The retreat center was as beautiful as Mart promised. It’s called GilChrist, but welcomes all faiths. Our room had a meditation mat and cushion and an altar with a hawk feather, a turkey feather, and a candle. I felt amazingly comfortable there.
My relationship with Christianity has been rocky, but my faith–decidedly not Christian–is strong and sustaining. I felt refilled by the butterflies dancing with the wildflowers and the bees humming in the labyrinth garden, by the hawks crying in the cerulean sky and the birdsong in the woods around the cabin, by the fat little chipmunks and the scolding squirrels and the brilliant scatter of stars in the sky at night. I felt as if I came back to myself there. Something unhitched inside my body.

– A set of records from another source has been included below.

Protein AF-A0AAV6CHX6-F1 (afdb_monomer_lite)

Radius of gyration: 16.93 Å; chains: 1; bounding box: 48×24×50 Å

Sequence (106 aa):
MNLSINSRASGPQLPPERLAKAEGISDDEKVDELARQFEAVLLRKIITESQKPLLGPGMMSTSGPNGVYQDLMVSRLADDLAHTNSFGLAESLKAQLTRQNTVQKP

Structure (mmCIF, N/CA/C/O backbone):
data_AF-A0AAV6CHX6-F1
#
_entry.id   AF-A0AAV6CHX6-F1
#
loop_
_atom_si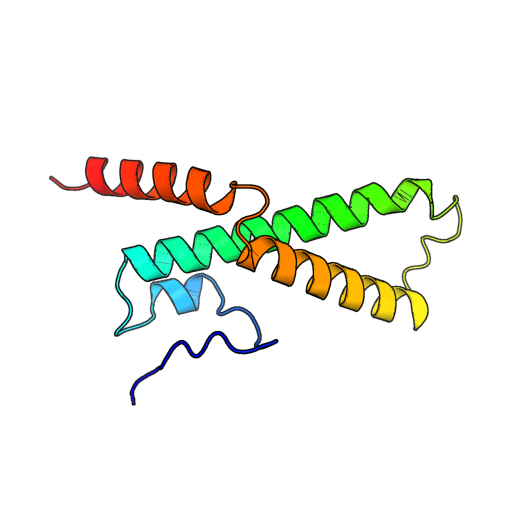te.group_PDB
_atom_site.id
_atom_site.type_symbol
_atom_site.label_atom_id
_atom_site.label_alt_id
_atom_site.label_comp_id
_atom_site.label_asym_id
_atom_site.label_entity_id
_atom_site.label_seq_id
_atom_site.pdbx_PDB_ins_code
_atom_site.Cartn_x
_atom_site.Cartn_y
_atom_site.Cartn_z
_atom_site.occupancy
_atom_site.B_iso_or_equiv
_atom_site.auth_seq_id
_atom_site.auth_comp_id
_atom_site.auth_asym_id
_atom_site.auth_atom_id
_atom_site.pdbx_PDB_model_num
ATOM 1 N N . MET A 1 1 ? -24.869 0.218 2.064 1.00 34.94 1 MET A N 1
ATOM 2 C CA . MET A 1 1 ? -23.943 -0.299 1.035 1.00 34.94 1 MET A CA 1
ATOM 3 C C . MET A 1 1 ? -22.650 -0.625 1.775 1.00 34.94 1 MET A C 1
ATOM 5 O O . MET A 1 1 ? -21.940 0.297 2.136 1.00 34.94 1 MET A O 1
ATOM 9 N N . ASN A 1 2 ? -22.447 -1.891 2.162 1.00 34.22 2 ASN A N 1
ATOM 10 C CA . ASN A 1 2 ? -21.308 -2.304 2.993 1.00 34.22 2 ASN A CA 1
ATOM 11 C C . ASN A 1 2 ? -20.034 -2.294 2.151 1.00 34.22 2 ASN A C 1
ATOM 13 O O . ASN A 1 2 ? -19.921 -3.067 1.200 1.00 34.22 2 ASN A O 1
ATOM 17 N N . LEU A 1 3 ? -19.089 -1.422 2.496 1.00 44.78 3 LEU A N 1
ATOM 18 C CA . LEU A 1 3 ? -17.765 -1.413 1.893 1.00 44.78 3 LEU A CA 1
ATOM 19 C C . LEU A 1 3 ? -16.935 -2.513 2.566 1.00 44.78 3 LEU A C 1
ATOM 21 O O . LEU A 1 3 ? -16.178 -2.266 3.497 1.00 44.78 3 LEU A O 1
ATOM 25 N N . SER A 1 4 ? -17.125 -3.760 2.134 1.00 42.94 4 SER A N 1
ATOM 26 C CA . SER A 1 4 ? -16.190 -4.828 2.474 1.00 42.94 4 SER A CA 1
ATOM 27 C C . SER A 1 4 ? -14.824 -4.436 1.920 1.00 42.94 4 SER A C 1
ATOM 29 O O . SER A 1 4 ? -14.644 -4.393 0.702 1.00 42.94 4 SER A O 1
ATOM 31 N N . ILE A 1 5 ? -13.872 -4.151 2.810 1.00 53.44 5 ILE A N 1
ATOM 32 C CA . ILE A 1 5 ? -12.441 -4.060 2.509 1.00 53.44 5 ILE A CA 1
ATOM 33 C C . ILE A 1 5 ? -11.942 -5.444 2.077 1.00 53.44 5 ILE A C 1
ATOM 35 O O . ILE A 1 5 ? -11.259 -6.167 2.792 1.00 53.44 5 ILE A O 1
ATOM 39 N N . ASN A 1 6 ? -12.362 -5.875 0.893 1.00 42.75 6 ASN A N 1
ATOM 40 C CA . ASN A 1 6 ? -11.818 -7.053 0.257 1.00 42.75 6 ASN A CA 1
ATOM 41 C C . ASN A 1 6 ? -10.456 -6.630 -0.303 1.00 42.75 6 ASN A C 1
ATOM 43 O O . ASN A 1 6 ? -10.354 -6.218 -1.456 1.00 42.75 6 ASN A O 1
ATOM 47 N N . SER A 1 7 ? -9.421 -6.686 0.540 1.00 51.50 7 SER A N 1
ATOM 48 C CA . SER A 1 7 ? -8.008 -6.448 0.203 1.00 51.50 7 SER A CA 1
ATOM 49 C C . SER A 1 7 ? -7.447 -7.561 -0.689 1.00 51.50 7 SER A C 1
ATOM 51 O O . SER A 1 7 ? -6.405 -8.156 -0.425 1.00 51.50 7 SER A O 1
ATOM 53 N N . ARG A 1 8 ? -8.168 -7.889 -1.762 1.00 42.06 8 ARG A N 1
ATOM 54 C CA . ARG A 1 8 ? -7.754 -8.831 -2.793 1.00 42.06 8 ARG A CA 1
ATOM 55 C C . ARG A 1 8 ? -7.371 -8.022 -4.021 1.00 42.06 8 ARG A C 1
ATOM 57 O O . ARG A 1 8 ? -8.224 -7.667 -4.818 1.00 42.06 8 ARG A O 1
ATOM 64 N N . ALA A 1 9 ? -6.065 -7.808 -4.145 1.00 41.88 9 ALA A N 1
ATOM 65 C CA . ALA A 1 9 ? -5.361 -7.417 -5.361 1.00 41.88 9 ALA A CA 1
ATOM 66 C C . ALA A 1 9 ? -5.667 -6.017 -5.943 1.00 41.88 9 ALA A C 1
ATOM 68 O O . ALA A 1 9 ? -6.750 -5.726 -6.432 1.00 41.88 9 ALA A O 1
ATOM 69 N N . SER A 1 10 ? -4.613 -5.199 -6.025 1.00 43.22 10 SER A N 1
ATOM 70 C CA . SER A 1 10 ? -4.382 -4.251 -7.130 1.00 43.22 10 SER A CA 1
ATOM 71 C C . SER A 1 10 ? -5.380 -3.098 -7.342 1.00 43.22 10 SER A C 1
ATOM 73 O O . SER A 1 10 ? -5.350 -2.475 -8.402 1.00 43.22 10 SER A O 1
ATOM 75 N N . GLY A 1 11 ? -6.248 -2.780 -6.379 1.00 49.81 11 GLY A N 1
ATOM 76 C CA . GLY A 1 11 ? -7.097 -1.585 -6.447 1.00 49.81 11 GLY A CA 1
ATOM 77 C C . GLY A 1 11 ? -6.327 -0.300 -6.099 1.00 49.81 11 GLY A C 1
ATOM 78 O O . GLY A 1 11 ? -5.391 -0.364 -5.300 1.00 49.81 11 GLY A O 1
ATOM 79 N N . PRO A 1 12 ? -6.703 0.871 -6.653 1.00 53.16 12 PRO A N 1
ATOM 80 C CA . PRO A 1 12 ? -6.088 2.143 -6.281 1.00 53.16 12 PRO A CA 1
ATOM 81 C C . PRO A 1 12 ? -6.257 2.371 -4.774 1.00 53.16 12 PRO A C 1
ATOM 83 O O . PRO A 1 12 ? -7.382 2.333 -4.270 1.00 53.16 12 PRO A O 1
ATOM 86 N N . GLN A 1 13 ? -5.138 2.577 -4.068 1.00 66.19 13 GLN A N 1
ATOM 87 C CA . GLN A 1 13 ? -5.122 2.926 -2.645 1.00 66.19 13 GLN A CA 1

And I wrote pages. I dumped my thoughts into my notebook and it was glorious to feel the words coursing through me. The pieces of my novel began to fit together again. I wrote in the tiny cedar porch of our “hermitage.” I wrote at the kitchen table overlooking the meadow. I wrote sitting up in bed and on the bench on the porch. Best of all, I wrote in the lovely stone chapel down in the hollow.
I was hesitant to even step into the chapel at first. It was one of the few places at the Retreat Center where I encountered a cross, but there was also a chalice and more feathers, a nest, rocks, and a pine branch on the window sill. As an offering, I added some downy hawk feathers I’d discovered while wandering around.
My gods live in the wind and the earth, in the trees and the sky. Sometimes they dress themselves as birds or as butterflies. Sometimes I can even find them inside a chapel on the margin of a meadow.
All in all, the retreat was magic of the best kind. I’d forgotten it could be so simple. I hope it’s reflected in my novel, whenever it finally makes it out into the world.